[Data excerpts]
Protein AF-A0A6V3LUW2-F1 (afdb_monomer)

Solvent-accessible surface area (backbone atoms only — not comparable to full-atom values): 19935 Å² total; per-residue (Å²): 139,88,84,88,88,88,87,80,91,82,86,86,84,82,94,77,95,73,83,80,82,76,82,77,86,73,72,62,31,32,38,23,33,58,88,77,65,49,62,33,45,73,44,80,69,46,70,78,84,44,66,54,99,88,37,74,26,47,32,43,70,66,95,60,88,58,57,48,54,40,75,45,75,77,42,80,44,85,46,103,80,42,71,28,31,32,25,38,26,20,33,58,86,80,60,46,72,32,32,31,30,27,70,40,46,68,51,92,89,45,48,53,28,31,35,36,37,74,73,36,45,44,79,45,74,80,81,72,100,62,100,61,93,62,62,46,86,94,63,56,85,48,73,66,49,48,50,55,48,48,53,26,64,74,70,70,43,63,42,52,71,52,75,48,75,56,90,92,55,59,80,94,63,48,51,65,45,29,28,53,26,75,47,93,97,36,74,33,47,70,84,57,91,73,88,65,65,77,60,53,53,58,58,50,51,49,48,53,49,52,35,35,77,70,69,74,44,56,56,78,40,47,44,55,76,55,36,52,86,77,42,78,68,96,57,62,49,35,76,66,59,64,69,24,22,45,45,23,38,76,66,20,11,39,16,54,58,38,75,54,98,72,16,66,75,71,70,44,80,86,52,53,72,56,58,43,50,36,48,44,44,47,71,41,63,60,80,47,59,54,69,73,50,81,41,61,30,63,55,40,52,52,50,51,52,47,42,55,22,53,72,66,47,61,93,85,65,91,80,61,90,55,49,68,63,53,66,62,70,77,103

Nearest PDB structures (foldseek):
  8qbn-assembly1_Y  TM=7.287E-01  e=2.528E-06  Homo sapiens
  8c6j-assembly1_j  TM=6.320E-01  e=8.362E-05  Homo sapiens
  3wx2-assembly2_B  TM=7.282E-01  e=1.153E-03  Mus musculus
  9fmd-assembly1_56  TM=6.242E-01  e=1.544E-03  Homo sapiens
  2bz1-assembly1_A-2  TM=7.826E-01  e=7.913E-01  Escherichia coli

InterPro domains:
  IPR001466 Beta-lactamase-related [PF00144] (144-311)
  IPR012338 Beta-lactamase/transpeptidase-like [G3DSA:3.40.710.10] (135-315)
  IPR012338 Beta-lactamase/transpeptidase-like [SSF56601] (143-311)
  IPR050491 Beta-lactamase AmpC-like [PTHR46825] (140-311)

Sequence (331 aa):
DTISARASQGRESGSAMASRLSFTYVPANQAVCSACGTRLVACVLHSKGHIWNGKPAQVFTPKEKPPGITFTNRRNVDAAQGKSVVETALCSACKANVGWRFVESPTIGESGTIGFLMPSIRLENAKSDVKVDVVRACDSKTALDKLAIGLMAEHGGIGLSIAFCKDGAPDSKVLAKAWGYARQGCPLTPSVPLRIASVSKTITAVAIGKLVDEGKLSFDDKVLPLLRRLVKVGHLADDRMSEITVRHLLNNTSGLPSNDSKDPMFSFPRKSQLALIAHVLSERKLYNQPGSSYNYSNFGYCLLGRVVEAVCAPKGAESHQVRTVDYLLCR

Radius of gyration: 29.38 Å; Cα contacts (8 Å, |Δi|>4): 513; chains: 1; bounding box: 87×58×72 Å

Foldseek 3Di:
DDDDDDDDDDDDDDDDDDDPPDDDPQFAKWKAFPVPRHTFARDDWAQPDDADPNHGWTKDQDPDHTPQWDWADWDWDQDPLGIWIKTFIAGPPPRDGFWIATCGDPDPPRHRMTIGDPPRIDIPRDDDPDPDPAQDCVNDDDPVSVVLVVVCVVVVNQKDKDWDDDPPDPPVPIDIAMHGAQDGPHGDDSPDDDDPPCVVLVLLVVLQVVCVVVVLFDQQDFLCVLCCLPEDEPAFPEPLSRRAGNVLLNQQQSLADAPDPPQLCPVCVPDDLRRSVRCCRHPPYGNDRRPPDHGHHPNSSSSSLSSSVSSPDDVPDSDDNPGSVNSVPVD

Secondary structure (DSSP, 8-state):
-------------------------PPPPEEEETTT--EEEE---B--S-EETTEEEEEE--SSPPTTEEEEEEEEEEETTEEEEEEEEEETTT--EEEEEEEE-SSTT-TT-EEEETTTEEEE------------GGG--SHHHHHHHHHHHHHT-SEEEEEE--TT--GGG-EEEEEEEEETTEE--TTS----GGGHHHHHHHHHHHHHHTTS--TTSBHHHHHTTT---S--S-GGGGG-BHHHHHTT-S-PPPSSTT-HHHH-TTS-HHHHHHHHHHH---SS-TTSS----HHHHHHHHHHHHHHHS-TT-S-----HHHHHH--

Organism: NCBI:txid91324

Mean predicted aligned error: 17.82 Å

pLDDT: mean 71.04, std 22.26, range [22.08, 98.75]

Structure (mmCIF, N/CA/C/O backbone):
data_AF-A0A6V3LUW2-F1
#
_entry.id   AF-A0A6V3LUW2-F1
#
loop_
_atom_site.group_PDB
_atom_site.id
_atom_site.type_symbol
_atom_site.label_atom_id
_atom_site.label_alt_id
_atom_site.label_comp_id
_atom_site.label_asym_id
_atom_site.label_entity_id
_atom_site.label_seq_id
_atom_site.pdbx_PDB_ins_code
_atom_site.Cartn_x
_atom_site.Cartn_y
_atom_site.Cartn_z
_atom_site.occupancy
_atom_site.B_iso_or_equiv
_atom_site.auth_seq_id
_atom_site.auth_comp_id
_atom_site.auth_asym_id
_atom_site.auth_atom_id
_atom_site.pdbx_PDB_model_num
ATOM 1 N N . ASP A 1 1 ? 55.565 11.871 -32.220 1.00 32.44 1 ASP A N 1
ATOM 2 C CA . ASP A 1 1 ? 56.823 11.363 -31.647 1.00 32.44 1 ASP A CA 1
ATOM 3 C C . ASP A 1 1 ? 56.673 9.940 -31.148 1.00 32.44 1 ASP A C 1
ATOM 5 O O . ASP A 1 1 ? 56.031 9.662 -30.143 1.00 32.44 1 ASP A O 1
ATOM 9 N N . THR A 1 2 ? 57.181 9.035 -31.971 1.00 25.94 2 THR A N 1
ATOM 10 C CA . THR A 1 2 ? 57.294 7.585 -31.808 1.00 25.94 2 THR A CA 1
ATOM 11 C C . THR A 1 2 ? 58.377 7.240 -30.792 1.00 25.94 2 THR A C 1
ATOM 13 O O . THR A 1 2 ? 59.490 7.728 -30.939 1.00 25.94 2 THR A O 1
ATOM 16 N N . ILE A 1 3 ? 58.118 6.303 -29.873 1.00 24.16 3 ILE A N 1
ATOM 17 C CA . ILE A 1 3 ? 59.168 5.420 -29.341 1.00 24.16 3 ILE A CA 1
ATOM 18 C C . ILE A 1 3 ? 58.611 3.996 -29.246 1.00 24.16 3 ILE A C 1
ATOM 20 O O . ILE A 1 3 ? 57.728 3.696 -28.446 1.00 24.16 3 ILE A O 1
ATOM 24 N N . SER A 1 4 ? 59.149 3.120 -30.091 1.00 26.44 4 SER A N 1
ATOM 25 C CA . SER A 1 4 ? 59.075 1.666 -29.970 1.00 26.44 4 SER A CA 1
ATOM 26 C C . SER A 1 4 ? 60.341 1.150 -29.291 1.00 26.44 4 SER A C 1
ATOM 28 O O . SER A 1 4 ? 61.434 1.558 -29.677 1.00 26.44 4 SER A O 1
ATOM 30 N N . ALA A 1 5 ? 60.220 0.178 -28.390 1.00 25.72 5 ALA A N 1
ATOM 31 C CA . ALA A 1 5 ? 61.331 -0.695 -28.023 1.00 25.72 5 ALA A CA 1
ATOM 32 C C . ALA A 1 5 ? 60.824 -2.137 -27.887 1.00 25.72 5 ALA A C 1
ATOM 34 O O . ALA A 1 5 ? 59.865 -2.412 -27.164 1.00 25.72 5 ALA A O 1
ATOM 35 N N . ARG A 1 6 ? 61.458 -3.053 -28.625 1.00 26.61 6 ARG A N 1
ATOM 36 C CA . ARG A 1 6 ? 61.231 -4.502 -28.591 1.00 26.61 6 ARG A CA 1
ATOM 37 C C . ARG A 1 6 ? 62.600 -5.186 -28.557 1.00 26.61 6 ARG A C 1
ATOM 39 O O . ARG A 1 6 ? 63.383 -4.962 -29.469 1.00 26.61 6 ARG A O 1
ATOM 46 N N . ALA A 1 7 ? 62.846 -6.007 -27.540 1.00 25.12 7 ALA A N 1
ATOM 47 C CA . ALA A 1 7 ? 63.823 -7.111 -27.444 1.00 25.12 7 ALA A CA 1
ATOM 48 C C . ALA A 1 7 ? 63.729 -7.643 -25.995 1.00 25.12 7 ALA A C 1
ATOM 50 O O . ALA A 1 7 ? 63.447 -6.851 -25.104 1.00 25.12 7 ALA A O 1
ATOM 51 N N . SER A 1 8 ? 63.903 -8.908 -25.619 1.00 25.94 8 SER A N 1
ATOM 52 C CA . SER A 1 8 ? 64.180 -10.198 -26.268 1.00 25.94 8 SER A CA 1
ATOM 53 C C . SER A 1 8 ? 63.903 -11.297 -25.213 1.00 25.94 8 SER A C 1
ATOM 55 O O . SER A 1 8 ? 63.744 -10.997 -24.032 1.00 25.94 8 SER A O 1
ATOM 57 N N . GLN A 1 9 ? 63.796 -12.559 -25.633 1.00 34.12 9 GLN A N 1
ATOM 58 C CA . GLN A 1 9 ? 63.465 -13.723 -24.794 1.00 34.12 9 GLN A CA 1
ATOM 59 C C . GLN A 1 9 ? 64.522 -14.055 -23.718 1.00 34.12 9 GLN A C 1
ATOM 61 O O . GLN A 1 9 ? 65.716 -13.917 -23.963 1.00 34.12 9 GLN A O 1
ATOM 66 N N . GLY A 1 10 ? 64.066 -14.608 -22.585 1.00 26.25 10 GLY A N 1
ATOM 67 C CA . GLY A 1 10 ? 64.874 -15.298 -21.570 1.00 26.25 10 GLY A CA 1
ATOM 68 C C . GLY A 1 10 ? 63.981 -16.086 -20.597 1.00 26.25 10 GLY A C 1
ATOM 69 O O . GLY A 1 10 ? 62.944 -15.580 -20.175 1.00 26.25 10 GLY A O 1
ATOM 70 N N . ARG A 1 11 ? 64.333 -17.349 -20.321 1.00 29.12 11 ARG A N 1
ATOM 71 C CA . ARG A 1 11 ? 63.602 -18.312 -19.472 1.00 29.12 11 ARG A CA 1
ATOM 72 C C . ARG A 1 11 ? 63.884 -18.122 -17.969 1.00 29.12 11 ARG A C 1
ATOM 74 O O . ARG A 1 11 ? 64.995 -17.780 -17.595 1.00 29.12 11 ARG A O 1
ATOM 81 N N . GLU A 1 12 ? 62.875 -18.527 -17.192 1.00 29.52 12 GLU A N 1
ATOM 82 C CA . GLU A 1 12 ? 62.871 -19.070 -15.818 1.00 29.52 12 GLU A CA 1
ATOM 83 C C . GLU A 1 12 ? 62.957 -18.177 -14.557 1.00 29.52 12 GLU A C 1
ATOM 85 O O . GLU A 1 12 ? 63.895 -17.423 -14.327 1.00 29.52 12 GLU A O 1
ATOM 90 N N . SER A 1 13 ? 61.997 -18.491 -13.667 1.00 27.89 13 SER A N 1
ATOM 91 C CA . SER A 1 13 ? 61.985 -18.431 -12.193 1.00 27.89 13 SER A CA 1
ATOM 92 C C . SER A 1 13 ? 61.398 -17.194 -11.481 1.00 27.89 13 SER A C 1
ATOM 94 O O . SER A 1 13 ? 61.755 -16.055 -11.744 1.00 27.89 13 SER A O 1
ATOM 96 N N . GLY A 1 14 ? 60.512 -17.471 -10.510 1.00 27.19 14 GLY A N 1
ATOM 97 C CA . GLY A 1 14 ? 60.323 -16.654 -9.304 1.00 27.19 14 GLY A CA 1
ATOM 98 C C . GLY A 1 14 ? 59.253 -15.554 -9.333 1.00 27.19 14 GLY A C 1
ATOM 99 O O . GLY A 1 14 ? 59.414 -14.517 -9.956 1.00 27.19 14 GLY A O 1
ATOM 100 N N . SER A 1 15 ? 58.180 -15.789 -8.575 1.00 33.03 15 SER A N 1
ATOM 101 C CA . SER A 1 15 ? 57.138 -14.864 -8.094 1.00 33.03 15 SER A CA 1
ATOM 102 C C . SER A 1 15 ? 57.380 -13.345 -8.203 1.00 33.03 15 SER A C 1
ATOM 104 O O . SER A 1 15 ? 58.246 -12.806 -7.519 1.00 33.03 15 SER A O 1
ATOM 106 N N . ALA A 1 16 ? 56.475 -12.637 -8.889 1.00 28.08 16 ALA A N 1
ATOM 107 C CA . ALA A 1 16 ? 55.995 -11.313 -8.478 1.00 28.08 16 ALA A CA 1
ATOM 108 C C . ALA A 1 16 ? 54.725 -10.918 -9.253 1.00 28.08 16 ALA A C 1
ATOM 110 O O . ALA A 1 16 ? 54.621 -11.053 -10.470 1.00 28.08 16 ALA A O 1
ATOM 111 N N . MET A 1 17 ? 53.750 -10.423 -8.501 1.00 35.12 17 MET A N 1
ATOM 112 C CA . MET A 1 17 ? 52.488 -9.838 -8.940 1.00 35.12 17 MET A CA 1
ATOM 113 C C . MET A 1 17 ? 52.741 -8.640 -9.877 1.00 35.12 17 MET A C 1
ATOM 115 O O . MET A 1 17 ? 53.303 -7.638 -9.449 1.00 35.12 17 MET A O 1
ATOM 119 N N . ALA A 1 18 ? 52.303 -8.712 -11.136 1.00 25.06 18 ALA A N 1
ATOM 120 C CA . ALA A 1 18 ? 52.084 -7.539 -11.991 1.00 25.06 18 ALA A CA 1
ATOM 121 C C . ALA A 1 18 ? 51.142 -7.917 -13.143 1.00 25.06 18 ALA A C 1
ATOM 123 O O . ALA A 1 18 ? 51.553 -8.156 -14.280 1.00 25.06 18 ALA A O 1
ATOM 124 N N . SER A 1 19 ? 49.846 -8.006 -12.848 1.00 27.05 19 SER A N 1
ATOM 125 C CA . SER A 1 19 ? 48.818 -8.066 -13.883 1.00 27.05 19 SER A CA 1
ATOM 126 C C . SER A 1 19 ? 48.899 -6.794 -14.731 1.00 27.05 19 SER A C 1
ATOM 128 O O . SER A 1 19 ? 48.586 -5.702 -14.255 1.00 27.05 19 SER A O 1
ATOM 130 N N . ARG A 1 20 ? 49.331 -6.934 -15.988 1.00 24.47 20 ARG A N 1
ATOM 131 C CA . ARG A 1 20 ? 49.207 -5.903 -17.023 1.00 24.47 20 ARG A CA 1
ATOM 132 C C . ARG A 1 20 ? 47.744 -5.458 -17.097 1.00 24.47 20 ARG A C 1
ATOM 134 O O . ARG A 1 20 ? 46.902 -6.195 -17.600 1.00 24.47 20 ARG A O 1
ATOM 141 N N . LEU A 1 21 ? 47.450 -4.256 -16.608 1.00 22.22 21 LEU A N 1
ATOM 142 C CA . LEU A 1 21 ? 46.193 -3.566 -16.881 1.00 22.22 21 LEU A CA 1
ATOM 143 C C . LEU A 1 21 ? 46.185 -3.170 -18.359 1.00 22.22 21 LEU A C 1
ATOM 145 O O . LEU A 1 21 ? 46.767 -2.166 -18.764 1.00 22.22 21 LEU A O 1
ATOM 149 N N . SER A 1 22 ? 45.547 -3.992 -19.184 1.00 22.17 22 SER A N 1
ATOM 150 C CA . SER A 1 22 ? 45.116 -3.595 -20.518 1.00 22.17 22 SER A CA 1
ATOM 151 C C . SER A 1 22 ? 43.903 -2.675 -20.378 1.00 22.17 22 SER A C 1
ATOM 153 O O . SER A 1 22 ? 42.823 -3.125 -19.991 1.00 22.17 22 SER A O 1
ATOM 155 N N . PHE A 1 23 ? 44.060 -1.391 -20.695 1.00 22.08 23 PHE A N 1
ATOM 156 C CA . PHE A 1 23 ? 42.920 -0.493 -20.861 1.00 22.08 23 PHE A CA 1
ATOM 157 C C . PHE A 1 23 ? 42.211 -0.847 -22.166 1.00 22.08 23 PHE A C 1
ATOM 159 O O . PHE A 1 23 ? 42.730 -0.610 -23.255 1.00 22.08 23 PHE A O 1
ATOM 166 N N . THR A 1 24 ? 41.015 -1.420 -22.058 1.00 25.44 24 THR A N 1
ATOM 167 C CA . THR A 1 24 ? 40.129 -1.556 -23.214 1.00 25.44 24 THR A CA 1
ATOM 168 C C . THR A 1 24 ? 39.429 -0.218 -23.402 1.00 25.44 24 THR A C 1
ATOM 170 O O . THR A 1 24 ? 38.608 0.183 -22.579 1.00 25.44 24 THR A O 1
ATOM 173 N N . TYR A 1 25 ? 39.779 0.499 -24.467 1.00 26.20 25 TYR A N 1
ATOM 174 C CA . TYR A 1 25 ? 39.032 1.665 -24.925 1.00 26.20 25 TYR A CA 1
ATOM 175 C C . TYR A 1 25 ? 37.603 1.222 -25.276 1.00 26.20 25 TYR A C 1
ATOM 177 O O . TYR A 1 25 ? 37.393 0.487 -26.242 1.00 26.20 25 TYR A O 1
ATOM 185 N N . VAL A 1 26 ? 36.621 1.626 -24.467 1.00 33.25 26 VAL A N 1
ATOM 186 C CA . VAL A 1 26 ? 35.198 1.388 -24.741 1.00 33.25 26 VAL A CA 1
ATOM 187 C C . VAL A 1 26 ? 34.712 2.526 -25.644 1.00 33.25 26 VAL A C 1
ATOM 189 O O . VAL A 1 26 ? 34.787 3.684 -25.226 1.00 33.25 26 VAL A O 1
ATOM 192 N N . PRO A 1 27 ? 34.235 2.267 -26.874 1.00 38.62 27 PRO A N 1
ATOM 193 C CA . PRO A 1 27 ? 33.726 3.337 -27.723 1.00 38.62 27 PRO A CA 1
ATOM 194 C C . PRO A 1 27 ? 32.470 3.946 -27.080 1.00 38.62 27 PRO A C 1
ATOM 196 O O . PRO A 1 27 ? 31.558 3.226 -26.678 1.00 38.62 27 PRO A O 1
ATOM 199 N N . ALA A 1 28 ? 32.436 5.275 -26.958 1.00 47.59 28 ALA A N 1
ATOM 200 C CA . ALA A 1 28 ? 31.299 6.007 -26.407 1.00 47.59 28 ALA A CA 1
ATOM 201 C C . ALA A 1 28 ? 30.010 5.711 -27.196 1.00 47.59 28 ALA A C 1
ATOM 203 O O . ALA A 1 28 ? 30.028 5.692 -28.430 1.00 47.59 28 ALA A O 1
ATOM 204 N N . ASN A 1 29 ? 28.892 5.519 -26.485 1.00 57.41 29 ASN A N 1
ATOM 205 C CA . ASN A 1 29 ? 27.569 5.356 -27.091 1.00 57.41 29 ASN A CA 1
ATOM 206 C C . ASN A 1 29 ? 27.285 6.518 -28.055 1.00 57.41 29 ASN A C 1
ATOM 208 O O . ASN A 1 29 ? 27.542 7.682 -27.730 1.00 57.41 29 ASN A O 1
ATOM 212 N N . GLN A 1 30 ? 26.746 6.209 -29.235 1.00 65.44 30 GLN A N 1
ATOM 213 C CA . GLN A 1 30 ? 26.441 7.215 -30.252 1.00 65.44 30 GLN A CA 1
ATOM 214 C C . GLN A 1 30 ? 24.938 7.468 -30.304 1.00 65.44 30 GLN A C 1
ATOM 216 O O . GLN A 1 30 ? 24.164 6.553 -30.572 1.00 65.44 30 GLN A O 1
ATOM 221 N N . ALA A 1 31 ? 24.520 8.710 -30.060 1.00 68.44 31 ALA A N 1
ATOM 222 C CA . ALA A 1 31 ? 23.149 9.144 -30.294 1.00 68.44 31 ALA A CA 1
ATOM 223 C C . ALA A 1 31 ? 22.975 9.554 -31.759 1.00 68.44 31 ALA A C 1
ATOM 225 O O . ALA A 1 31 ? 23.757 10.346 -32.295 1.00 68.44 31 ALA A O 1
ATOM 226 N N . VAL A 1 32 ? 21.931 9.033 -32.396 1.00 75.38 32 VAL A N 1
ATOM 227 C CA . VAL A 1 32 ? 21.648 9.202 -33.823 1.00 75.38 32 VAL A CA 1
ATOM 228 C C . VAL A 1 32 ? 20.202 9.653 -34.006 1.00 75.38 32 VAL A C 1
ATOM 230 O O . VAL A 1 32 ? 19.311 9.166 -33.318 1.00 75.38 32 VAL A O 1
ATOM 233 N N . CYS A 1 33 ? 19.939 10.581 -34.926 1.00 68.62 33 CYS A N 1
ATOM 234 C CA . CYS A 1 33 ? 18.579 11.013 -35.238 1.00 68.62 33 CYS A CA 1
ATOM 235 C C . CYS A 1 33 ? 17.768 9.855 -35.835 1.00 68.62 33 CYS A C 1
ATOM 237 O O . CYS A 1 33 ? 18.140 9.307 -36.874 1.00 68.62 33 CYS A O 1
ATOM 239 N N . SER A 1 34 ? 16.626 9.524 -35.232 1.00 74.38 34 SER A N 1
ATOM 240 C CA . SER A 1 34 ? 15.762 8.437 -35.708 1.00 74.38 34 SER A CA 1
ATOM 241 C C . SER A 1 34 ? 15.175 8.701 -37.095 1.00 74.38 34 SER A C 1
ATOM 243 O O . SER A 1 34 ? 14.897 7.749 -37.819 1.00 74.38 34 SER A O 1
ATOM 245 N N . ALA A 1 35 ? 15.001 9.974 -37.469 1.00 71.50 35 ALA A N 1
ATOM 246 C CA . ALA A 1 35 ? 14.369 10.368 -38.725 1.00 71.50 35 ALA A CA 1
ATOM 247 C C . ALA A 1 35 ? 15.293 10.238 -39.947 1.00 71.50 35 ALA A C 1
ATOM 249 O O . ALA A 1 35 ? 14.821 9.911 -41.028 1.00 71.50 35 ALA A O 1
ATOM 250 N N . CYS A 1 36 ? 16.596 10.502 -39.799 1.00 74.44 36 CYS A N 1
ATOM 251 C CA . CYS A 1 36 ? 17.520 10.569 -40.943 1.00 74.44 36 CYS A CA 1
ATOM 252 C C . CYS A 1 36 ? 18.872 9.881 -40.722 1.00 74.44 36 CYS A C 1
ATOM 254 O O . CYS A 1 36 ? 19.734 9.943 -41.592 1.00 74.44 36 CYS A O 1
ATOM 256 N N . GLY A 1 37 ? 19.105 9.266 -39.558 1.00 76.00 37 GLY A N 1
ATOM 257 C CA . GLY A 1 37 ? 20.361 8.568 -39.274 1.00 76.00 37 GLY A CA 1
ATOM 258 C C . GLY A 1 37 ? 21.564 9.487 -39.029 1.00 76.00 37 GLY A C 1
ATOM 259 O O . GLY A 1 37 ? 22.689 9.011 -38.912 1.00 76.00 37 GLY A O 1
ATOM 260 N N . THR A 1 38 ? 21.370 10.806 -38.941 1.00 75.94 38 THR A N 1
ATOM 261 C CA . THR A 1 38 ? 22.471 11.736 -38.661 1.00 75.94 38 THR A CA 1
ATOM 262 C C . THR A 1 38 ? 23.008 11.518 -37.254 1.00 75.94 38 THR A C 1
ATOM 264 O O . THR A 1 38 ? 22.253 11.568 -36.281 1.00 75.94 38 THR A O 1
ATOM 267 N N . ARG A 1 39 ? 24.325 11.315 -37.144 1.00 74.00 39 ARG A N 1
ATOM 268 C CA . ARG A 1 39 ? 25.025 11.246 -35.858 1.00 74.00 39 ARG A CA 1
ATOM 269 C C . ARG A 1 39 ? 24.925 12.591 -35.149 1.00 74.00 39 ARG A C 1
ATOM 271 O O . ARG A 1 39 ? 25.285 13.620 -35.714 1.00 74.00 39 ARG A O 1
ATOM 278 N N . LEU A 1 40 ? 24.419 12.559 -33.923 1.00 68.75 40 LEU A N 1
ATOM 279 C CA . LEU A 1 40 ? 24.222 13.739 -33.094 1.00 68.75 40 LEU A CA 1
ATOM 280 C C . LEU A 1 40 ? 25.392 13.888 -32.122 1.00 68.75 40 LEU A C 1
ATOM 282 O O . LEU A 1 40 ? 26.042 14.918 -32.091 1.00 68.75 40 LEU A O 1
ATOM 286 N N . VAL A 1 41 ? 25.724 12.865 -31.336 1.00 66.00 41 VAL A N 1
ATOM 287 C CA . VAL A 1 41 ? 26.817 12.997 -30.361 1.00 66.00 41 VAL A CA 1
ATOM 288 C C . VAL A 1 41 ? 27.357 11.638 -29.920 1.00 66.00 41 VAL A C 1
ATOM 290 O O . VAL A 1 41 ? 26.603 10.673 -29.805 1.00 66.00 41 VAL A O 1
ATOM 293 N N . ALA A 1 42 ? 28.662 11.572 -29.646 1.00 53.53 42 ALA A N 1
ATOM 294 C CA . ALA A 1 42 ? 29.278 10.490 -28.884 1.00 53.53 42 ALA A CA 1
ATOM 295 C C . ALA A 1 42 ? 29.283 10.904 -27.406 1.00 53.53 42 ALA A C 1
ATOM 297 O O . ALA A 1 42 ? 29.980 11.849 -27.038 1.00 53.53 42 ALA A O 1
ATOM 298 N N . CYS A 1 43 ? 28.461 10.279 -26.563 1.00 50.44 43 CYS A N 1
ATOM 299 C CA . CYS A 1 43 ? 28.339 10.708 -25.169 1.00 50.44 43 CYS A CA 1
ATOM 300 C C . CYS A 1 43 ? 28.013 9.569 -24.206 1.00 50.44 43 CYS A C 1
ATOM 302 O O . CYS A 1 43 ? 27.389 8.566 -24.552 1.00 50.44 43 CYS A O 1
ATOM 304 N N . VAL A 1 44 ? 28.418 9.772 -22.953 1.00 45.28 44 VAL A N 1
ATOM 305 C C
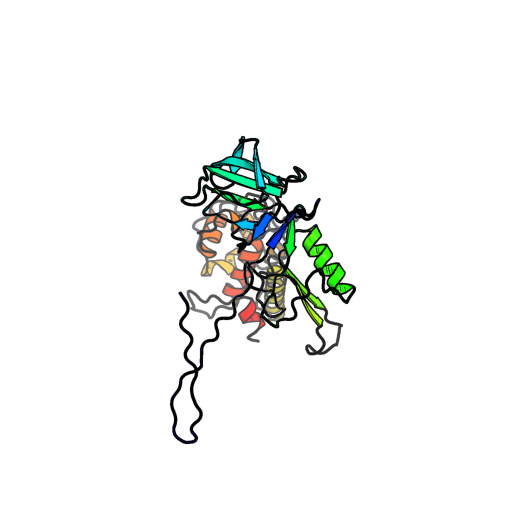A . VAL A 1 44 ? 27.902 9.018 -21.814 1.00 45.28 44 VAL A CA 1
ATOM 306 C C . VAL A 1 44 ? 26.619 9.714 -21.379 1.00 45.28 44 VAL A C 1
ATOM 308 O O . VAL A 1 44 ? 26.650 10.737 -20.700 1.00 45.28 44 VAL A O 1
ATOM 311 N N . LEU A 1 45 ? 25.486 9.186 -21.831 1.00 48.56 45 LEU A N 1
ATOM 312 C CA . LEU A 1 45 ? 24.174 9.646 -21.394 1.00 48.56 45 LEU A CA 1
ATOM 313 C C . LEU A 1 45 ? 23.963 9.196 -19.951 1.00 48.56 45 LEU A C 1
ATOM 315 O O . LEU A 1 45 ? 24.124 8.015 -19.639 1.00 48.56 45 LEU A O 1
ATOM 319 N N . HIS A 1 46 ? 23.589 10.120 -19.070 1.00 49.09 46 HIS A N 1
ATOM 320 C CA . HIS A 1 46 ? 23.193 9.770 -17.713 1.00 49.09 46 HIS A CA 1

→ **What you should do**: All that is wanted is the stretch of lines above from the one containing "ATOM 196 O O" through the one containing "ATOM 223 C C", duplicated exactly.

→ **Task response**:
ATOM 196 O O . PRO A 1 27 ? 31.558 3.226 -26.678 1.00 38.62 27 PRO A O 1
ATOM 199 N N . ALA A 1 28 ? 32.436 5.275 -26.958 1.00 47.59 28 ALA A N 1
ATOM 200 C CA . ALA A 1 28 ? 31.299 6.007 -26.407 1.00 47.59 28 ALA A CA 1
ATOM 201 C C . ALA A 1 28 ? 30.010 5.711 -27.196 1.00 47.59 28 ALA A C 1
ATOM 203 O O . ALA A 1 28 ? 30.028 5.692 -28.430 1.00 47.59 28 ALA A O 1
ATOM 204 N N . ASN A 1 29 ? 28.892 5.519 -26.485 1.00 57.41 29 ASN A N 1
ATOM 205 C CA . ASN A 1 29 ? 27.569 5.356 -27.091 1.00 57.41 29 ASN A CA 1
ATOM 206 C C . ASN A 1 29 ? 27.285 6.518 -28.055 1.00 57.41 29 ASN A C 1
ATOM 208 O O . ASN A 1 29 ? 27.542 7.682 -27.730 1.00 57.41 29 ASN A O 1
ATOM 212 N N . GLN A 1 30 ? 26.746 6.209 -29.235 1.00 65.44 30 GLN A N 1
ATOM 213 C CA . GLN A 1 30 ? 26.441 7.215 -30.252 1.00 65.44 30 GLN A CA 1
ATOM 214 C C . GLN A 1 30 ? 24.938 7.468 -30.304 1.00 65.44 30 GLN A C 1
ATOM 216 O O . GLN A 1 30 ? 24.164 6.553 -30.572 1.00 65.44 30 GLN A O 1
ATOM 221 N N . ALA A 1 31 ? 24.520 8.710 -30.060 1.00 68.44 31 ALA A N 1
ATOM 222 C CA . ALA A 1 31 ? 23.149 9.144 -30.294 1.00 68.44 31 ALA A CA 1
ATOM 223 C C . ALA A 1 31 ? 22.975 9.554 -31.759 1.00 68.44 31 ALA A C 1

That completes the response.